I am not expert in the field, I just took a course, but I know that a mixed state is not the same as an entangled state. In their case it is entangled not mixed and so there is no need to take the partial trace. For example, consider a two subsystems entangled with each other, |q1>|q2>. I we want to apply an operator U on the second subsytem we apply I(x)U or we can simply consider the second subsystem and apply U|q2>. This is valid as long as the entanglement holds and Identity gates are assumed to be applied on the first subsystem.

infparadox: This isn't about credentials, but da-bacon is the "Bacon" in Bacon-Shor codes.

I think you are misunderstanding the situation or the math. You say "For example, consider a two subsystems entangled with each other, |q1>|q2>." But this system is -not- entangled, it is a separable state by definition, since you wrote it as a tensor product. For the state to be entangled, it needs to be a sum over separable states: sum_i a_i |x_i>|y_i>, with 0<=a_i<1. In this case, you cannot simply factor the state because of the summation. The second system is not in a pure state individually, nor is the first, it is only the joint state of the system which is pure. The reduced state for a single subsystem cannot be pure if it is entangled to other subsystems (due to the need for the summation in order for the state to be entangled: if you can remove the summation, as in the case where [x_0 = 0, x_1 = 1, y_0 = 0, y_1 = 0] then there is no entanglement).
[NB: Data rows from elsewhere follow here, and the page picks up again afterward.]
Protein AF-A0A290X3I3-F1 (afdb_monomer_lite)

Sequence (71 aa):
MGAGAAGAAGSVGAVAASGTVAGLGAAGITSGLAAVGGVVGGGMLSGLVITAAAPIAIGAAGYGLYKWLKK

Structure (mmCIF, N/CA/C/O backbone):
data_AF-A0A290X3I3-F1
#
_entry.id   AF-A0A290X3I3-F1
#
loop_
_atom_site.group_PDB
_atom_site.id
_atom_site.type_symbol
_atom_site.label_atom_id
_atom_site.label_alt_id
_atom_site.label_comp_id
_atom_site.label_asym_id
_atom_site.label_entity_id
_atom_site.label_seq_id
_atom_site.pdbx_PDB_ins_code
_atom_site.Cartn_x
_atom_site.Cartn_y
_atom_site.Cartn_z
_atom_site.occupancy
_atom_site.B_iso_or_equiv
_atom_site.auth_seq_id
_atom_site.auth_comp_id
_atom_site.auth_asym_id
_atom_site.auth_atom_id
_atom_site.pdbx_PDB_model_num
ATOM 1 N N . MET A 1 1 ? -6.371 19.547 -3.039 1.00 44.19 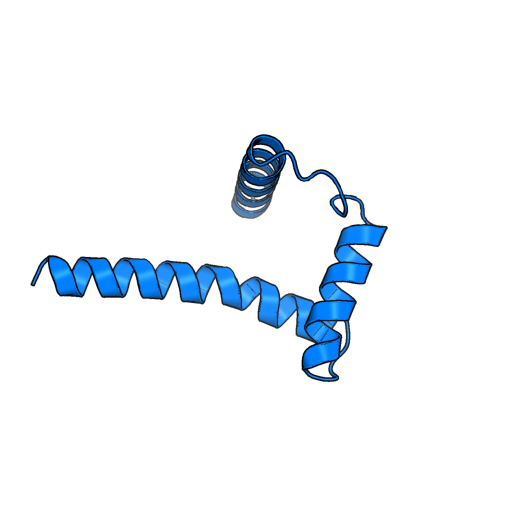1 MET A N 1
ATOM 2 C CA . MET A 1 1 ? -5.091 19.201 -3.700 1.00 44.19 1 MET A CA 1
ATOM 3 C C . MET A 1 1 ? -4.042 18.532 -2.783 1.00 44.19 1 MET A C 1
ATOM 5 O O . MET A 1 1 ? -3.040 18.084 -3.310 1.00 44.19 1 MET A O 1
ATOM 9 N N . GLY A 1 2 ? -4.219 18.426 -1.450 1.00 54.06 2 GLY A N 1
ATOM 10 C CA . GLY A 1 2 ? -3.145 17.962 -0.534 1.00 54.06 2 GLY A CA 1
ATOM 11 C C . GLY A 1 2 ? -3.163 16.488 -0.088 1.00 54.06 2 GLY A C 1
ATOM 12 O O . GLY A 1 2 ? -2.156 15.995 0.409 1.00 54.06 2 GLY A O 1
ATOM 13 N N . ALA A 1 3 ? -4.272 15.762 -0.274 1.00 61.59 3 ALA A N 1
ATOM 14 C CA . ALA A 1 3 ? -4.417 14.397 0.251 1.00 61.59 3 ALA A CA 1
ATOM 15 C C . ALA A 1 3 ? -3.436 13.388 -0.381 1.00 61.59 3 ALA A C 1
ATOM 17 O O . ALA A 1 3 ? -2.907 12.527 0.315 1.00 61.59 3 ALA A O 1
ATOM 18 N N . GLY A 1 4 ? -3.142 13.528 -1.680 1.00 66.81 4 GLY A N 1
ATOM 19 C CA . GLY A 1 4 ? -2.193 12.655 -2.380 1.00 66.81 4 GLY A CA 1
ATOM 20 C C . GLY A 1 4 ? -0.749 12.838 -1.909 1.00 66.81 4 GLY A C 1
ATOM 21 O O . GLY A 1 4 ? -0.047 11.858 -1.689 1.00 66.81 4 GLY A O 1
ATOM 22 N N . ALA A 1 5 ? -0.324 14.084 -1.675 1.00 69.50 5 ALA A N 1
ATOM 23 C CA . ALA A 1 5 ? 1.017 14.383 -1.174 1.00 69.50 5 ALA A CA 1
ATOM 24 C C . ALA A 1 5 ? 1.201 13.926 0.282 1.00 69.50 5 ALA A C 1
ATOM 26 O O . ALA A 1 5 ? 2.230 13.346 0.615 1.00 69.50 5 ALA A O 1
ATOM 27 N N . ALA A 1 6 ? 0.189 14.121 1.135 1.00 75.25 6 ALA A N 1
ATOM 28 C CA . ALA A 1 6 ? 0.215 13.641 2.516 1.00 75.25 6 ALA A CA 1
ATOM 29 C C . ALA A 1 6 ? 0.234 12.102 2.594 1.00 75.25 6 ALA A C 1
ATOM 31 O O . ALA A 1 6 ? 0.996 11.533 3.373 1.00 75.25 6 ALA A O 1
ATOM 32 N N . GLY A 1 7 ? -0.549 11.422 1.749 1.00 74.12 7 GLY A N 1
ATOM 33 C CA . GLY A 1 7 ? -0.541 9.959 1.650 1.00 74.12 7 GLY A CA 1
ATOM 34 C C . GLY A 1 7 ? 0.790 9.404 1.133 1.00 74.12 7 GLY A C 1
ATOM 35 O O . GLY A 1 7 ? 1.308 8.428 1.679 1.00 74.12 7 GLY A O 1
ATOM 36 N N . ALA A 1 8 ? 1.386 10.055 0.128 1.00 77.50 8 ALA A N 1
ATOM 37 C CA . ALA A 1 8 ? 2.712 9.703 -0.375 1.00 77.50 8 ALA A CA 1
ATOM 38 C C . ALA A 1 8 ? 3.798 9.911 0.695 1.00 77.50 8 ALA A C 1
ATOM 40 O O . ALA A 1 8 ? 4.593 9.013 0.942 1.00 77.50 8 ALA A O 1
ATOM 41 N N . ALA A 1 9 ? 3.798 11.048 1.395 1.00 79.12 9 ALA A N 1
ATOM 42 C CA . ALA A 1 9 ? 4.753 11.310 2.470 1.00 79.12 9 ALA A CA 1
ATOM 43 C C . ALA A 1 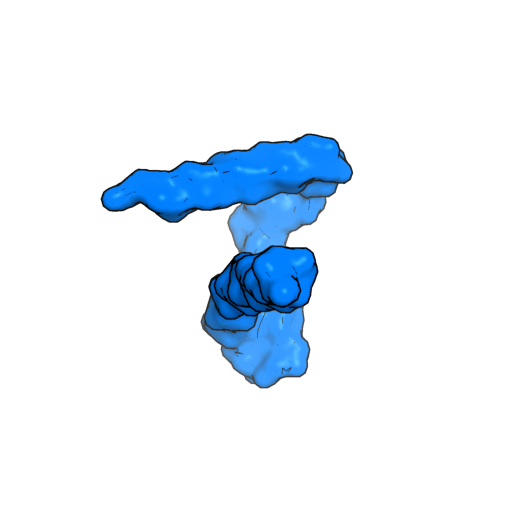9 ? 4.617 10.306 3.629 1.00 79.12 9 ALA A C 1
ATOM 45 O O . ALA A 1 9 ? 5.622 9.804 4.128 1.00 79.12 9 ALA A O 1
ATOM 46 N N . GLY A 1 10 ? 3.386 9.963 4.024 1.00 79.88 10 GLY A N 1
ATOM 47 C CA . GLY A 1 10 ? 3.132 8.974 5.074 1.00 79.88 10 GLY A CA 1
ATOM 48 C C . GLY A 1 10 ? 3.577 7.559 4.691 1.00 79.88 10 GLY A C 1
ATOM 49 O O . GLY A 1 10 ? 4.202 6.873 5.496 1.00 79.88 10 GLY A O 1
ATOM 50 N N . SER A 1 11 ? 3.313 7.134 3.452 1.00 75.38 11 SER A N 1
ATOM 51 C CA . SER A 1 11 ? 3.747 5.820 2.953 1.00 75.38 11 SER A CA 1
ATOM 52 C C . SER A 1 11 ? 5.263 5.740 2.775 1.00 75.38 11 SER A C 1
ATOM 54 O O . SER A 1 11 ? 5.868 4.767 3.218 1.00 75.38 11 SER A O 1
ATOM 56 N N . VAL A 1 12 ? 5.899 6.780 2.228 1.00 80.00 12 VAL A N 1
ATOM 57 C CA . VAL A 1 12 ? 7.366 6.877 2.148 1.00 80.00 12 VAL A CA 1
ATOM 58 C C . VAL A 1 12 ? 7.987 6.861 3.545 1.00 80.00 12 VAL A C 1
ATOM 60 O O . VAL A 1 12 ? 8.954 6.140 3.760 1.00 80.00 12 VAL A O 1
ATOM 63 N N . GLY A 1 13 ? 7.413 7.582 4.513 1.00 81.00 13 GLY A N 1
ATOM 64 C CA . GLY A 1 13 ? 7.871 7.574 5.904 1.00 81.00 13 GLY A CA 1
ATOM 65 C C . GLY A 1 13 ? 7.753 6.201 6.573 1.00 81.00 13 GLY A C 1
ATOM 66 O O . GLY A 1 13 ? 8.697 5.754 7.221 1.00 81.00 13 GLY A O 1
ATOM 67 N N . ALA A 1 14 ? 6.637 5.494 6.374 1.00 80.00 14 ALA A N 1
ATOM 68 C CA . ALA A 1 14 ? 6.447 4.139 6.896 1.00 80.00 14 ALA A CA 1
ATOM 69 C C . ALA A 1 14 ? 7.433 3.134 6.275 1.00 80.00 14 ALA A C 1
ATOM 71 O O . ALA A 1 14 ? 8.028 2.316 6.977 1.00 80.00 14 ALA A O 1
ATOM 72 N N . VAL A 1 15 ? 7.653 3.226 4.962 1.00 77.88 15 VAL A N 1
ATOM 73 C CA . VAL A 1 15 ? 8.607 2.376 4.243 1.00 77.88 15 VAL A CA 1
ATOM 74 C C . VAL A 1 15 ? 10.048 2.700 4.656 1.00 77.88 15 VAL A C 1
ATOM 76 O O . VAL A 1 15 ? 10.824 1.782 4.919 1.00 77.88 15 VAL A O 1
ATOM 79 N N . ALA A 1 16 ? 10.387 3.978 4.831 1.00 77.88 16 ALA A N 1
ATOM 80 C CA . ALA A 1 16 ? 11.681 4.407 5.359 1.00 77.88 16 ALA A CA 1
ATOM 81 C C . ALA A 1 16 ? 11.922 3.873 6.781 1.00 77.88 16 ALA A C 1
ATOM 83 O O . ALA A 1 16 ? 13.005 3.363 7.062 1.00 77.88 16 ALA A O 1
ATOM 84 N N . ALA A 1 17 ? 10.906 3.899 7.650 1.00 80.44 17 ALA A N 1
ATOM 85 C CA . ALA A 1 17 ? 10.982 3.314 8.989 1.00 80.44 17 ALA A CA 1
ATOM 86 C C . ALA A 1 17 ? 11.146 1.781 8.964 1.00 80.44 17 ALA A C 1
ATOM 88 O O . ALA A 1 17 ? 11.765 1.218 9.862 1.00 80.44 17 ALA A O 1
ATOM 89 N N . SER A 1 18 ? 10.639 1.108 7.925 1.00 75.75 18 SER A N 1
ATOM 90 C CA . SER A 1 18 ? 10.829 -0.336 7.717 1.00 75.75 18 SER A CA 1
ATOM 91 C C . SER A 1 18 ? 12.216 -0.716 7.168 1.00 75.75 18 SER A C 1
ATOM 93 O O . SER A 1 18 ? 12.520 -1.900 7.064 1.00 75.75 18 SER A O 1
ATOM 95 N N . GLY A 1 19 ? 13.056 0.261 6.791 1.00 70.94 19 GLY A N 1
ATOM 96 C CA . GLY A 1 19 ? 14.382 0.031 6.197 1.00 70.94 19 GLY A CA 1
ATOM 97 C C . GLY A 1 19 ? 14.364 -0.407 4.724 1.00 70.94 19 GLY A C 1
ATOM 98 O O . GLY A 1 19 ? 15.419 -0.627 4.127 1.00 70.94 19 GLY A O 1
ATOM 99 N N . THR A 1 20 ? 13.184 -0.516 4.108 1.00 65.44 20 THR A N 1
ATOM 100 C CA . THR A 1 20 ? 13.018 -1.048 2.749 1.00 65.44 20 THR A CA 1
ATOM 101 C C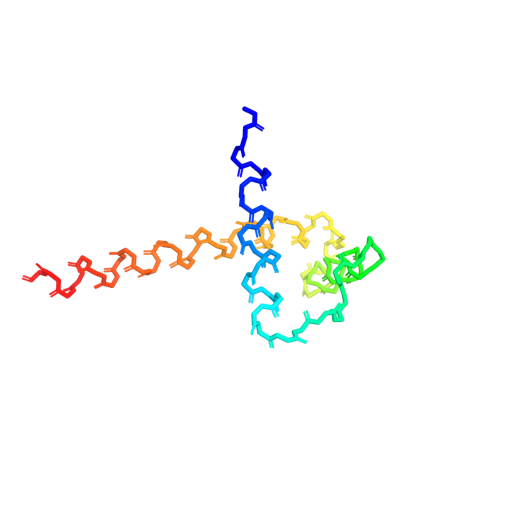 . THR A 1 20 ? 13.117 0.072 1.712 1.00 65.44 20 THR A C 1
ATOM 103 O O . THR A 1 20 ? 12.131 0.721 1.396 1.00 65.44 20 THR A O 1
ATOM 106 N N . VAL A 1 21 ? 14.303 0.334 1.157 1.00 62.06 21 VAL A N 1
ATOM 107 C CA . VAL A 1 21 ? 14.487 1.408 0.145 1.00 62.06 21 VAL A CA 1
ATOM 108 C C . VAL A 1 21 ? 14.442 0.880 -1.301 1.00 62.06 21 VAL A C 1
ATOM 110 O O . VAL A 1 21 ? 14.358 1.646 -2.263 1.00 62.06 21 VAL A O 1
ATOM 113 N N . ALA A 1 22 ? 14.479 -0.443 -1.482 1.00 62.78 22 ALA A N 1
ATOM 114 C CA . ALA A 1 22 ? 14.469 -1.070 -2.798 1.00 62.78 22 ALA A CA 1
ATOM 115 C C . ALA A 1 22 ? 13.101 -0.888 -3.483 1.00 62.78 22 ALA A C 1
ATOM 117 O O . ALA A 1 22 ? 12.086 -1.378 -3.000 1.00 62.78 22 ALA A O 1
ATOM 118 N N . GLY A 1 23 ? 13.082 -0.193 -4.625 1.00 66.19 23 GLY A N 1
ATOM 119 C CA . GLY A 1 23 ? 11.893 -0.063 -5.478 1.00 66.19 23 GLY A CA 1
ATOM 120 C C . GLY A 1 23 ? 11.139 1.271 -5.402 1.00 66.19 23 GLY A C 1
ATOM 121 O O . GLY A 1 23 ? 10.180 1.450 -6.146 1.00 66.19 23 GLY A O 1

Now, in the case of a separable state |q1>|q2>, you can indeed just consider the state of each subsystem individually as |q1> and |q2>, so you are correct in this regard. However, entangled states are not of this form, and cannot be treated in this way. It's an elementary mistake that many beginners make.

I think I made a misunderstanding by the |q1>|q2> notation. Consider the entangled 2-qubits system a|00>+b|11>. The prob of the 2nd qubit is |0> is |a|^2 and the prob of 2nd qubit is |1> is |b|^2. Now apply I(x)NOT, then the system is a|01>+b|10>. The prob of 2nd qubit to be |0> is now |b|^2 and prob of 2nd qubit is |1> is |a|^2. The same can be obtained by considering the 2nd qubit only as a|0>+b|1> and apply NOT only on the second qubit, without making any operation on the first qubit and without breaking the entanglement.

Yes, this is true for any unitary operation on a different subsystem, and is known as the no-signalling principle. But this doesn't let you remove the second system: you are still stuck with a mixed state on the first system, not a pure state (in your case the state is 1/2 |0><0| + 1/2 |1><1|).

Well, I still don't see any thing wrong with the math. Even the authors rewrite the equations as sum(|A_k>|C_k>) instead of sum(|C_k>) and apply I(x)M_x instead of applying only M_x on |C_k> alone, this will not change the following equations.